Content starts

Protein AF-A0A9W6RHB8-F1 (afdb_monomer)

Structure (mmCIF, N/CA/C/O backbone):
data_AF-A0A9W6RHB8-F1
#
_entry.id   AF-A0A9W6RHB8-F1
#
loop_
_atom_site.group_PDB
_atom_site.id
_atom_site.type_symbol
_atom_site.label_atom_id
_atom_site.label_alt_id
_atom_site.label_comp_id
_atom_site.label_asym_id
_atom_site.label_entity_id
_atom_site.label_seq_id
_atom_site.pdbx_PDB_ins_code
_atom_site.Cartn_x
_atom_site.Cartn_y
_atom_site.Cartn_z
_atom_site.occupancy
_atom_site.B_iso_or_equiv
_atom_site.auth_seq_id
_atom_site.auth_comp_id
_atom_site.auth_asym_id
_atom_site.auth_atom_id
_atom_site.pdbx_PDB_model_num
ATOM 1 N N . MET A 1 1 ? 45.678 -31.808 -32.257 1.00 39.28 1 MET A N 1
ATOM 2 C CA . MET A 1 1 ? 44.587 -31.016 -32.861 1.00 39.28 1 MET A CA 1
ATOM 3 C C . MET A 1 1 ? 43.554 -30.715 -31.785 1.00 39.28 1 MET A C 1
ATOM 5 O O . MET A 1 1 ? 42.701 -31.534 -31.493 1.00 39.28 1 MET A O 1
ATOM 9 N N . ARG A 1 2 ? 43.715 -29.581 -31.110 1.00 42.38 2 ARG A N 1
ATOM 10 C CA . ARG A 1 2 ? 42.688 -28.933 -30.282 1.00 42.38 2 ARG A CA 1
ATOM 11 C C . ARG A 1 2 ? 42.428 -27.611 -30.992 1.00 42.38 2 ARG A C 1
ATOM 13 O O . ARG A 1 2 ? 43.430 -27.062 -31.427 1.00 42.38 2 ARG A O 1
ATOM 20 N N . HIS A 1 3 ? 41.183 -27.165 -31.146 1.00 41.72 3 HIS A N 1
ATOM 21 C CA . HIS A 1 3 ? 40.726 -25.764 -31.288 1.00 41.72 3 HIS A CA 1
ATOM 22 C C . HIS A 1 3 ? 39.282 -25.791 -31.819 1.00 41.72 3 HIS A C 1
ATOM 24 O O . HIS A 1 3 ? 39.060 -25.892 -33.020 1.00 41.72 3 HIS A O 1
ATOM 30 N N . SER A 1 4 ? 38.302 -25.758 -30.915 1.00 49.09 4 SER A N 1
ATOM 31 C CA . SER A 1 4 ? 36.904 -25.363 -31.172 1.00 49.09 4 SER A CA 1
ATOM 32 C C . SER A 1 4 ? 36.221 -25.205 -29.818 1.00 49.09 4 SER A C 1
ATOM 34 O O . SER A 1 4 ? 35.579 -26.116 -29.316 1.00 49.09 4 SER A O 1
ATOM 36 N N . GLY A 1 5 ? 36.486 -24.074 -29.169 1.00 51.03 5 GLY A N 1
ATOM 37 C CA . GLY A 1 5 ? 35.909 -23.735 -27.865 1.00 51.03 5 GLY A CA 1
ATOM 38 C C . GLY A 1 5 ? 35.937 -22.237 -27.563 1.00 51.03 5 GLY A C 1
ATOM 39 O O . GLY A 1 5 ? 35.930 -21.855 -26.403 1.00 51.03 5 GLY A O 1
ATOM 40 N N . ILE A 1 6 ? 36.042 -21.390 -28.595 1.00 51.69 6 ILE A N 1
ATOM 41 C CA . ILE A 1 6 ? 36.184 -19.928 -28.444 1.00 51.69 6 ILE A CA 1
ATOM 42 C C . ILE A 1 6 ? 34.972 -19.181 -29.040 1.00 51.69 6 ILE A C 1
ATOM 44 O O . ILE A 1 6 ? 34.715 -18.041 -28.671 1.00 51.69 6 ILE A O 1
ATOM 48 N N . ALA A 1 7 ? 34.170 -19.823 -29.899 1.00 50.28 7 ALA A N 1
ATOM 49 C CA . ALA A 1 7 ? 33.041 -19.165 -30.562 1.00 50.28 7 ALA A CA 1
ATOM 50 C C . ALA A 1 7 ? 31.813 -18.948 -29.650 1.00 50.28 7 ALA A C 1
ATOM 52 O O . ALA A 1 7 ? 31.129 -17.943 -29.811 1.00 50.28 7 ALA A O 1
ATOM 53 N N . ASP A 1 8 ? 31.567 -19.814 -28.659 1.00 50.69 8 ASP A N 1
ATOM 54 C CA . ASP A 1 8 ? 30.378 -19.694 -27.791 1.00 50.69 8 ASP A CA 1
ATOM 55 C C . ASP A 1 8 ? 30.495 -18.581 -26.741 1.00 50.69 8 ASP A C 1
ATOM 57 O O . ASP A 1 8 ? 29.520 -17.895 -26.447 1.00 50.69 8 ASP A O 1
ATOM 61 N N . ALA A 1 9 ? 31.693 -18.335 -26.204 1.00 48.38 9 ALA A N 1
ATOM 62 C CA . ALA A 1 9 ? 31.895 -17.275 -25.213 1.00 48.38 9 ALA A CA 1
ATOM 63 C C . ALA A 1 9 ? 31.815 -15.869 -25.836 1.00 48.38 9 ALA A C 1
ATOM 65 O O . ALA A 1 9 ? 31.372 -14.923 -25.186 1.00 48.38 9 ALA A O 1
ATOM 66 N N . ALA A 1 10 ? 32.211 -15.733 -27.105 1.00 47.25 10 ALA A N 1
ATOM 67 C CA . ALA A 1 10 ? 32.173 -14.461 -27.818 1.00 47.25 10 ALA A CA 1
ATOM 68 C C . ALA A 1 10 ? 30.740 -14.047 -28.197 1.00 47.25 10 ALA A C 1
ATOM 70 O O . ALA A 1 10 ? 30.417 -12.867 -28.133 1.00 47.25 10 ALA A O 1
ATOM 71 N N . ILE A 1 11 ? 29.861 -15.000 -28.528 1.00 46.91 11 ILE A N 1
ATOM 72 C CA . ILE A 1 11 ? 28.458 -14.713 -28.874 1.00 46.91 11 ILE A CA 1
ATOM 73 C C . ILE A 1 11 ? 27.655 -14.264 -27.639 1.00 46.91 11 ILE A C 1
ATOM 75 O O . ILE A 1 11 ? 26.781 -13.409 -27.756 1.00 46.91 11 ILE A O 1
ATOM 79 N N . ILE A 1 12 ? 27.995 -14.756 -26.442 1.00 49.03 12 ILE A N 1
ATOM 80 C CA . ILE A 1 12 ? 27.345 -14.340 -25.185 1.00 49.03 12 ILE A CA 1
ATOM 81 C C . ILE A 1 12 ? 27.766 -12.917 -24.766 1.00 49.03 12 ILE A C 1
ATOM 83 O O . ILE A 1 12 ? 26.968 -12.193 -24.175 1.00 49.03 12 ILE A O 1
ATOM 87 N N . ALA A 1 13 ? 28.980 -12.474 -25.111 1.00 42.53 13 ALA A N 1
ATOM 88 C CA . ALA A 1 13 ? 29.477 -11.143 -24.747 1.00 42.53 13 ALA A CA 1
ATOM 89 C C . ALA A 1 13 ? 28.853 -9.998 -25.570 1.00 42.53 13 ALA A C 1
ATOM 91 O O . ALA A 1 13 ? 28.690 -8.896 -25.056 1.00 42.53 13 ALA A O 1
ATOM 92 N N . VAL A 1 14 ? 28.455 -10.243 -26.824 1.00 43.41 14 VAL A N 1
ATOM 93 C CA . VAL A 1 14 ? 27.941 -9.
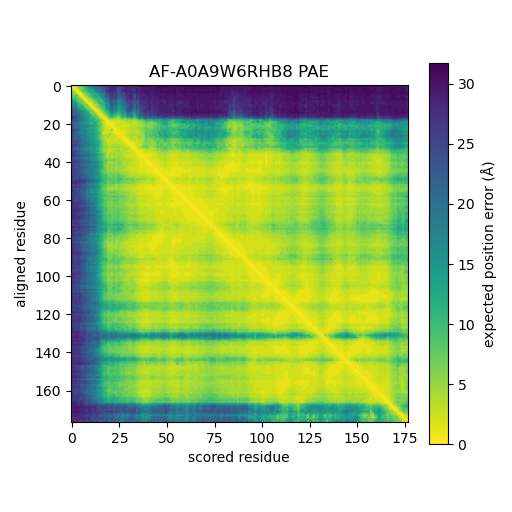185 -27.722 1.00 43.41 14 VAL A CA 1
ATOM 94 C C . VAL A 1 14 ? 26.537 -8.698 -27.325 1.00 43.41 14 VAL A C 1
ATOM 96 O O . VAL A 1 14 ? 26.160 -7.583 -27.663 1.00 43.41 14 VAL A O 1
ATOM 99 N N . MET A 1 15 ? 25.774 -9.477 -26.551 1.00 50.97 15 MET A N 1
ATOM 100 C CA . MET A 1 15 ? 24.428 -9.092 -26.088 1.00 50.97 15 MET A CA 1
ATOM 101 C C . MET A 1 15 ? 24.429 -8.287 -24.770 1.00 50.97 15 MET A C 1
ATOM 103 O O . MET A 1 15 ? 23.370 -7.860 -24.319 1.00 50.97 15 MET A O 1
ATOM 107 N N . ALA A 1 16 ? 25.586 -8.098 -24.121 1.00 52.25 16 ALA A N 1
ATOM 108 C CA . ALA A 1 16 ? 25.685 -7.486 -22.788 1.00 52.25 16 ALA A CA 1
ATOM 109 C C . ALA A 1 16 ? 26.006 -5.975 -22.793 1.00 52.25 16 ALA A C 1
ATOM 111 O O . ALA A 1 16 ? 25.901 -5.336 -21.747 1.00 52.25 16 ALA A O 1
ATOM 112 N N . ASP A 1 17 ? 26.358 -5.402 -23.950 1.00 56.12 17 ASP A N 1
ATOM 113 C CA . ASP A 1 17 ? 26.858 -4.020 -24.079 1.00 56.12 17 ASP A CA 1
ATOM 114 C 
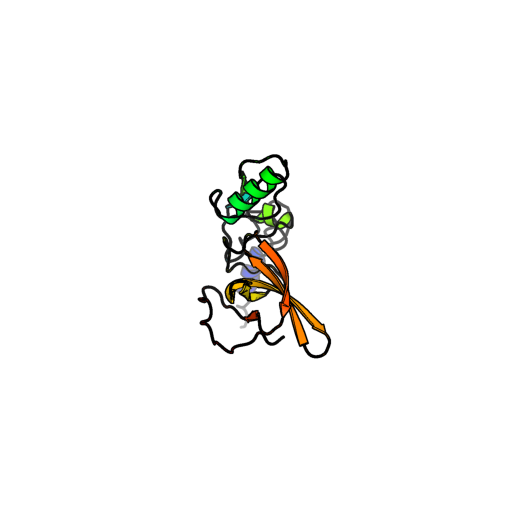C . ASP A 1 17 ? 25.861 -3.030 -24.711 1.00 56.12 17 ASP A C 1
ATOM 116 O O . ASP A 1 17 ? 26.186 -1.858 -24.923 1.00 56.12 17 ASP A O 1
ATOM 120 N N . GLU A 1 18 ? 24.623 -3.447 -24.985 1.00 75.62 18 GLU A N 1
ATOM 121 C CA . GLU A 1 18 ? 23.600 -2.529 -25.489 1.00 75.62 18 GLU A CA 1
ATOM 122 C C . GLU A 1 18 ? 23.061 -1.667 -24.344 1.00 75.62 18 GLU A C 1
ATOM 124 O O . GLU A 1 18 ? 22.109 -2.003 -23.635 1.00 75.62 18 GLU A O 1
ATOM 129 N N . ARG A 1 19 ? 23.720 -0.523 -24.146 1.00 82.44 19 ARG A N 1
ATOM 130 C CA . ARG A 1 19 ? 23.210 0.561 -23.311 1.00 82.44 19 ARG A CA 1
ATOM 131 C C . ARG A 1 19 ? 21.810 0.932 -23.781 1.00 82.44 19 ARG A C 1
ATOM 133 O O . ARG A 1 19 ? 21.548 1.056 -24.976 1.00 82.44 19 ARG A O 1
ATOM 140 N N . CYS A 1 20 ? 20.907 1.143 -22.835 1.00 84.38 20 CYS A N 1
ATOM 141 C CA . CYS A 1 20 ? 19.590 1.664 -23.164 1.00 84.38 20 CYS A CA 1
ATOM 142 C C . CYS A 1 20 ? 19.690 3.097 -23.715 1.00 84.38 20 CYS A C 1
ATOM 144 O O . CYS A 1 20 ? 20.724 3.754 -23.603 1.00 84.38 20 CYS A O 1
ATOM 146 N N . MET A 1 21 ? 18.583 3.639 -24.227 1.00 84.75 21 MET A N 1
ATOM 147 C CA . MET A 1 21 ? 18.522 5.026 -24.720 1.00 84.75 21 MET A CA 1
ATOM 148 C C . MET A 1 21 ? 18.875 6.103 -23.673 1.00 84.75 21 MET A C 1
ATOM 150 O O . MET A 1 21 ? 19.040 7.266 -24.024 1.00 84.75 21 MET A O 1
ATOM 154 N N . HIS A 1 22 ? 18.997 5.719 -22.399 1.00 83.00 22 HIS A N 1
ATOM 155 C CA . HIS A 1 22 ? 19.451 6.564 -21.292 1.00 83.00 22 HIS A CA 1
ATOM 156 C C . HIS A 1 22 ? 20.945 6.379 -20.974 1.00 83.00 22 HIS A C 1
ATOM 158 O O . HIS A 1 22 ? 21.378 6.719 -19.877 1.00 83.00 22 HIS A O 1
ATOM 164 N N . ASP A 1 23 ? 21
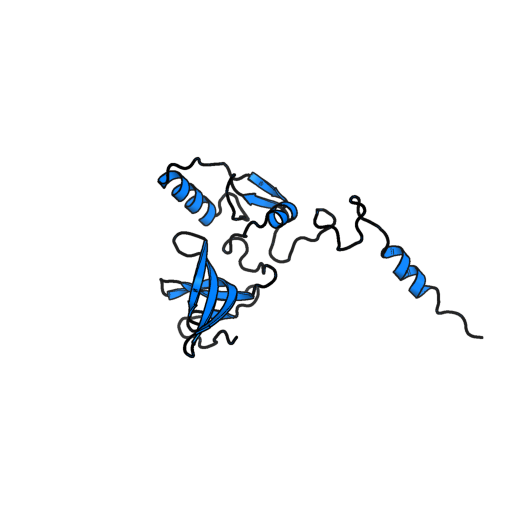.708 5.779 -21.893 1.00 86.62 23 ASP A N 1
ATOM 165 C CA . ASP A 1 23 ? 23.151 5.515 -21.793 1.00 86.62 23 ASP A CA 1
ATOM 166 C C . ASP A 1 23 ? 23.568 4.627 -20.598 1.00 86.62 23 ASP A C 1
ATOM 168 O O . ASP A 1 23 ? 24.739 4.522 -20.226 1.00 86.62 23 ASP A O 1
ATOM 172 N N . MET A 1 24 ? 22.599 3.932 -19.999 1.00 84.50 24 MET A N 1
ATOM 173 C CA . MET A 1 24 ? 22.809 3.016 -18.878 1.00 84.50 24 MET A CA 1
ATOM 174 C C . MET A 1 24 ? 22.868 1.563 -19.337 1.00 84.50 24 MET A C 1
ATOM 176 O O . MET A 1 24 ? 22.152 1.176 -20.263 1.00 84.50 24 MET A O 1
ATOM 180 N N . LEU A 1 25 ? 23.684 0.754 -18.655 1.00 84.62 25 LEU A N 1
ATOM 181 C CA . LEU A 1 25 ? 23.792 -0.683 -18.914 1.00 84.62 25 LEU A CA 1
ATOM 182 C C . LEU A 1 25 ? 22.473 -1.417 -18.599 1.00 84.62 25 LEU A C 1
ATOM 184 O O . LEU A 1 25 ? 21.664 -0.922 -17.797 1.00 84.62 25 LEU A O 1
ATOM 188 N N . PRO A 1 26 ? 22.258 -2.615 -19.176 1.00 76.94 26 PRO A N 1
ATOM 189 C CA . PRO A 1 26 ? 21.133 -3.472 -18.820 1.00 76.94 26 PRO A CA 1
ATOM 190 C C . PRO A 1 26 ? 20.999 -3.645 -17.298 1.00 76.94 26 PRO A C 1
ATOM 192 O O . PRO A 1 26 ? 21.971 -3.915 -16.594 1.00 76.94 26 PRO A O 1
ATOM 195 N N . GLY A 1 27 ? 19.788 -3.437 -16.774 1.00 75.69 27 GLY A N 1
ATOM 196 C CA . GLY A 1 27 ? 19.489 -3.533 -15.339 1.00 75.69 27 GLY A CA 1
ATOM 197 C C . GLY A 1 27 ? 19.832 -2.298 -14.490 1.00 75.69 27 GLY A C 1
ATOM 198 O O . GLY A 1 27 ? 19.413 -2.242 -13.337 1.00 75.69 27 GLY A O 1
ATOM 199 N N . GLN A 1 28 ? 20.527 -1.289 -15.029 1.00 83.00 28 GLN A N 1
ATOM 200 C CA . GLN A 1 28 ? 20.827 -0.041 -14.302 1.00 83.00 28 GLN A CA 1
ATOM 201 C C . GLN A 1 28 ? 19.791 1.062 -14.550 1.00 83.00 28 GLN A C 1
ATOM 203 O O . GLN A 1 28 ? 19.657 1.992 -13.756 1.00 83.00 28 GLN A O 1
ATOM 208 N N . CYS A 1 29 ? 19.027 0.964 -15.640 1.00 85.25 29 CYS A N 1
ATOM 209 C CA . CYS A 1 29 ? 17.996 1.941 -15.954 1.00 85.25 29 CYS A CA 1
ATOM 210 C C . CYS A 1 29 ? 16.709 1.699 -15.159 1.00 85.25 29 CYS A C 1
ATOM 212 O O . CYS A 1 29 ? 16.067 0.659 -15.281 1.00 85.25 29 CYS A O 1
ATOM 214 N N . GLY A 1 30 ? 16.298 2.705 -14.385 1.00 82.50 30 GLY A N 1
ATOM 215 C CA . GLY A 1 30 ? 15.066 2.679 -13.601 1.00 82.50 30 GLY A CA 1
ATOM 216 C C . GLY A 1 30 ? 13.790 3.023 -14.374 1.00 82.50 30 GLY A C 1
ATOM 217 O O . GLY A 1 30 ? 12.745 3.061 -13.742 1.00 82.50 30 GLY A O 1
ATOM 218 N N . GLN A 1 31 ? 13.856 3.291 -15.684 1.00 81.50 31 GLN A N 1
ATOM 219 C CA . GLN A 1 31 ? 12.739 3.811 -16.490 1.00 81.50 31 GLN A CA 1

Content ends

Work task: From the records above, quote only the lines running from the line with "ATOM 41 C CA" to the line with "ATOM 50 C C", both lines included.

Solution:
ATOM 41 C CA . ILE A 1 6 ? 36.184 -19.928 -28.444 1.00 51.69 6 ILE A CA 1
ATOM 42 C C . ILE A 1 6 ? 34.972 -19.181 -29.040 1.00 51.69 6 ILE A C 1
ATOM 44 O O . ILE A 1 6 ? 34.715 -18.041 -28.671 1.00 51.69 6 ILE A O 1
ATOM 48 N N . ALA A 1 7 ? 34.170 -19.823 -29.899 1.00 50.28 7 ALA A N 1
ATOM 49 C CA . ALA A 1 7 ? 33.041 -19.165 -30.562 1.00 50.28 7 ALA A CA 1
ATOM 50 C C . ALA A 1 7 ? 31.813 -18.948 -29.650 1.00 50.28 7 ALA A C 1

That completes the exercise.